Other biological tests

17-hydroxyprogesterone (17-OHP)

Should be measured at D3 of the cycle in cases of spanio- or a-menorrhea, or in the presence of signs of hirsutism, to search for PCOS (5 to 10% of women), which can cause fertility problems, or adrenal block, which is rare, but whose differential diagnosis with PCOS must be established:

  • 17-OHP < 2 ng/ml: absence of 21-OHase block (phenotype in favor of PCOS) ;
  • 17-OHP > 5 ng/ml, 21-OHase block;
  • 2 < 17-OHP < 5 ng/ml: perform a Synacthen® test with 17-OHP measurement 1 h after Synacthen® injection: if 17-OHP < 10 ng/ml, no 21-OHase block / a 17-OHP value > 10 ng/ml is in favour of this diagnosis.

Total testosterone, delta-4 androsterone and DHEA sulfate are useful in the diagnosis of biological hyperandrogenism, one of the diagnostic criteria for PCOS (for Nathalie, return link to Campus Endocrino with PCOS). Classically in PCOS, total testosterone is elevated, as are delta-4 androstenedione and SDHEA (17-OHP is normal).

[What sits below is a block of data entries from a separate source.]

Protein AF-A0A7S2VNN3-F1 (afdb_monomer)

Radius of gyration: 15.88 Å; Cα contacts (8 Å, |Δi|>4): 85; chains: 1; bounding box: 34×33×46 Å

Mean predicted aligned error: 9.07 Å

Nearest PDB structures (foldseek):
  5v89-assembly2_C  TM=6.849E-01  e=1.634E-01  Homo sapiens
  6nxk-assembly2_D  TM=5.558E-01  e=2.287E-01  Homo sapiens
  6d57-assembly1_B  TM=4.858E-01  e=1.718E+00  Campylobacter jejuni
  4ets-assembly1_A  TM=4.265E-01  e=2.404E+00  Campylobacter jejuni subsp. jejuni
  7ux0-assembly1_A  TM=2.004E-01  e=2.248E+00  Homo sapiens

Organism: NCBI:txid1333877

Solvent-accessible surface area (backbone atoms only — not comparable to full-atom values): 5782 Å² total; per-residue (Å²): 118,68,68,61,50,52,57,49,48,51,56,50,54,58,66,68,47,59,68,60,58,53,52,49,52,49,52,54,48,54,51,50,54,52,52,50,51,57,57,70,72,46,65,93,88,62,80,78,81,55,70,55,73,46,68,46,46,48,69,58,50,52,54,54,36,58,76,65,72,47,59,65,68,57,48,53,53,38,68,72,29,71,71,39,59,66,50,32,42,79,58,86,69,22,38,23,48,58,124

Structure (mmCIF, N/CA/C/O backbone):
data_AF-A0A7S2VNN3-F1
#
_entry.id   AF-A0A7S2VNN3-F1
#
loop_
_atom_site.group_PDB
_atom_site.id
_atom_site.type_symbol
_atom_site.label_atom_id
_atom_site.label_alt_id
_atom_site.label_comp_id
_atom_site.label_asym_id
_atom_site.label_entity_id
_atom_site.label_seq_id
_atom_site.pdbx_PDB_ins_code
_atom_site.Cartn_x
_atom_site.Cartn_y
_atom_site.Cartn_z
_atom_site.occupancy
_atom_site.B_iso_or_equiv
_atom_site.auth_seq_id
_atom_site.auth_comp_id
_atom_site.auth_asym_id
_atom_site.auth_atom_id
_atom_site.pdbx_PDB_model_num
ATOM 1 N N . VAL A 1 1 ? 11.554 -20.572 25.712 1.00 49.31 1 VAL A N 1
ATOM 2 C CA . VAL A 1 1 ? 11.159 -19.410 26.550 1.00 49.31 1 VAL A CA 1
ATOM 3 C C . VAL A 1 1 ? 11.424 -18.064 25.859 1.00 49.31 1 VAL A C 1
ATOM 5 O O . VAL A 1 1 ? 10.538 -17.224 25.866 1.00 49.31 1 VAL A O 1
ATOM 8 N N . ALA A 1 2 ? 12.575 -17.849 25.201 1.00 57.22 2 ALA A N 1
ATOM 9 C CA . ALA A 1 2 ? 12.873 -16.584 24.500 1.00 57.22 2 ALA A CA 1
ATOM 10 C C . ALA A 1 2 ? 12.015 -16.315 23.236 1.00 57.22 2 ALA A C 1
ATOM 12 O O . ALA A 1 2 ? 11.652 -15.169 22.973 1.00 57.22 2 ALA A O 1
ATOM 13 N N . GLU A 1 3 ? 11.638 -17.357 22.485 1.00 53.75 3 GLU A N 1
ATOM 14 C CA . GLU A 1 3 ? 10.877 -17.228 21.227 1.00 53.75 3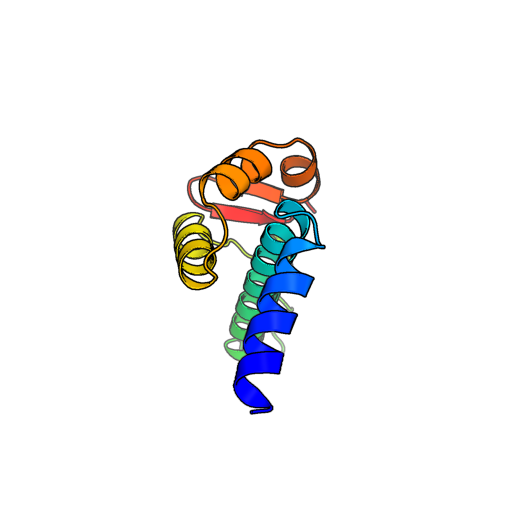 GLU A CA 1
ATOM 15 C C . GLU A 1 3 ? 9.443 -16.699 21.434 1.00 53.75 3 GLU A C 1
ATOM 17 O O . GLU A 1 3 ? 8.954 -15.854 20.684 1.00 53.75 3 GLU A O 1
ATOM 22 N N . GLU A 1 4 ? 8.769 -17.151 22.497 1.00 53.19 4 GLU A N 1
ATOM 23 C CA . GLU A 1 4 ? 7.425 -16.688 22.871 1.00 53.19 4 GLU A CA 1
ATOM 24 C C . GLU A 1 4 ? 7.427 -15.253 23.392 1.00 53.19 4 GLU A C 1
ATOM 26 O O . GLU A 1 4 ? 6.487 -14.502 23.123 1.00 53.19 4 GLU A O 1
ATOM 31 N N . LEU A 1 5 ? 8.500 -14.843 24.078 1.00 53.31 5 LEU A N 1
ATOM 32 C CA . LEU A 1 5 ? 8.687 -13.451 24.470 1.00 53.31 5 LEU A CA 1
ATOM 33 C C . LEU A 1 5 ? 8.887 -12.561 23.245 1.00 53.31 5 LEU A C 1
ATOM 35 O O . LEU A 1 5 ? 8.237 -11.526 23.167 1.00 53.31 5 LEU A O 1
ATOM 39 N N . ARG A 1 6 ? 9.697 -12.966 22.257 1.00 51.12 6 ARG A N 1
ATOM 40 C CA . ARG A 1 6 ? 9.839 -12.218 20.993 1.00 51.12 6 ARG A CA 1
ATOM 41 C C . ARG A 1 6 ? 8.518 -12.090 20.243 1.00 51.12 6 ARG A C 1
ATOM 43 O O . ARG A 1 6 ? 8.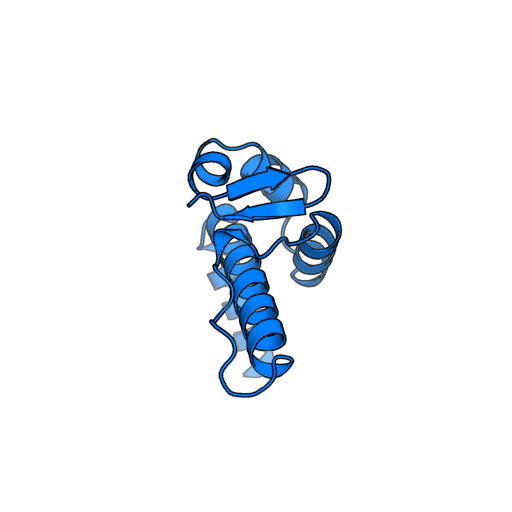194 -10.992 19.808 1.00 51.12 6 ARG A O 1
ATOM 50 N N . LYS A 1 7 ? 7.729 -13.166 20.144 1.00 53.50 7 LYS A N 1
ATOM 51 C CA . LYS A 1 7 ? 6.397 -13.134 19.508 1.00 53.50 7 LYS A CA 1
ATOM 52 C C . LYS A 1 7 ? 5.385 -12.269 20.266 1.00 53.50 7 LYS A C 1
ATOM 54 O O . LYS A 1 7 ? 4.504 -11.677 19.646 1.00 53.50 7 LYS A O 1
ATOM 59 N N . ARG A 1 8 ? 5.475 -12.203 21.599 1.00 50.69 8 ARG A N 1
ATOM 60 C CA . ARG A 1 8 ? 4.649 -11.296 22.414 1.00 50.69 8 ARG A CA 1
ATOM 61 C C . ARG A 1 8 ? 5.115 -9.850 22.294 1.00 50.69 8 ARG A C 1
ATOM 63 O O . ARG A 1 8 ? 4.277 -8.977 22.112 1.00 50.69 8 ARG A O 1
ATOM 70 N N . PHE A 1 9 ? 6.419 -9.594 22.342 1.00 49.34 9 PHE A N 1
ATOM 71 C CA . PHE A 1 9 ? 6.979 -8.254 22.184 1.00 49.34 9 PHE A CA 1
ATOM 72 C C . PHE A 1 9 ? 6.755 -7.701 20.778 1.00 49.34 9 PHE A C 1
ATOM 74 O O . PHE A 1 9 ? 6.379 -6.542 20.670 1.00 49.34 9 PHE A O 1
ATOM 81 N N . SER A 1 10 ? 6.882 -8.505 19.715 1.00 48.06 10 SER A N 1
ATOM 82 C CA . SER A 1 10 ? 6.520 -8.057 18.365 1.00 48.06 10 SER A CA 1
ATOM 83 C C . SER A 1 10 ? 5.046 -7.659 18.311 1.00 48.06 10 SER A C 1
ATOM 85 O O . SER A 1 10 ? 4.743 -6.554 17.882 1.00 48.06 10 SER A O 1
ATOM 87 N N . ARG A 1 11 ? 4.137 -8.476 18.865 1.00 48.56 11 ARG A N 1
ATOM 88 C CA . ARG A 1 11 ? 2.709 -8.130 18.988 1.00 48.56 11 ARG A CA 1
ATOM 89 C C . ARG A 1 11 ? 2.450 -6.848 19.786 1.00 48.56 11 ARG A C 1
ATOM 91 O O . ARG A 1 11 ? 1.530 -6.112 19.449 1.00 48.56 11 ARG A O 1
ATOM 98 N N . TYR A 1 12 ? 3.226 -6.574 20.834 1.00 43.62 12 TYR A N 1
ATOM 99 C CA . TYR A 1 12 ? 3.070 -5.365 21.653 1.00 43.62 12 TYR A CA 1
ATOM 100 C C . TYR A 1 12 ? 3.664 -4.109 21.003 1.00 43.62 12 TYR A C 1
ATOM 102 O O . TYR A 1 12 ? 3.069 -3.043 21.113 1.00 43.62 12 TYR A O 1
ATOM 110 N N . VAL A 1 13 ? 4.789 -4.224 20.295 1.00 46.25 13 VAL A N 1
ATOM 111 C CA . VAL A 1 13 ? 5.398 -3.115 19.539 1.00 46.25 13 VAL A CA 1
ATOM 112 C C . VAL A 1 13 ? 4.538 -2.758 18.322 1.00 46.25 13 VAL A C 1
ATOM 114 O O . VAL A 1 13 ? 4.311 -1.580 18.064 1.00 46.25 13 VAL A O 1
ATOM 117 N N . ILE A 1 14 ? 3.965 -3.762 17.648 1.00 49.47 14 ILE A N 1
ATOM 118 C CA . ILE A 1 14 ? 2.965 -3.587 16.580 1.00 49.47 14 ILE A CA 1
ATOM 119 C C . ILE A 1 14 ? 1.707 -2.880 17.121 1.00 49.47 14 ILE A C 1
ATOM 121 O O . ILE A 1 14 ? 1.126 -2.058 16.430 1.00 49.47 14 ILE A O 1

LH is interesting from a pathophysiological point of view, to determine the “LH peak”, but in reality, this peak only occurs in less than 50% of cases (in the other cases, there is a double or even triple peak) and is of little help. In practice, LH is not a marker of ovarian reserve; it could be useful at D3, in association with FSH, as an LH/FSH ratio > 1 is an indirect sign of PCOS.

Progesterone is a steroid hormone derived from the corpus luteum, whose purpose is to enable the transformation of proliferative endometrium into secretory endometrium; but it is not present in the follicular phase, and its serum concentration varies greatly from one woman to another in the luteal phase. Hence the difficulty of defining luteal insufficiency.

Its measurement is of no interest at D3; it should be measured at D20 – D22 on average (to be modulated according to cycle length), in the event of spaniomenorrhea or short cycles. Its purpose is to verify the existence of ovulation (if above 5 ng/ml).

Prolactin should only be measured in the presence of clinical signs: spanio-, a-menorrhea or galactorrhea.

TSH measurement is recommended by the American Thyroid Association in 2017, in all women consulting for infertility, as hypothyroidism is associated with an increased risk of miscarriage.

A vaginal microbiological evaluation with Nugent score and standard bacteriology is recommended in the initial work-up of an infertile woman. Bacterial vaginosis is found in around 20% of infertile women and appears to have a negative impact on IVF success rates, with a significantly increased risk of early miscarriage. Thus, it is currently recommended to treat any symptomatic bacterial vaginosis in infertile women; in an asymptomatic woman, it is also recommended to treat and monitor the outcome of treatment on a repeat vaginal swab to document cure of the vaginosis.

Chlamydia trachomatis serology may be useful in detecting tubal damage secondary to infection by this bacterium. However, given its poor performance, a negative C. trachomatis serology cannot exclude tubal pathology of infectious origin. Furthermore, in infertile women with patent fallopian tubes, a positive C. trachomatis serology cannot be associated with a reduced rate of spontaneous pregnancy or pregnancy through artificial insemination (insufficient data in the literature).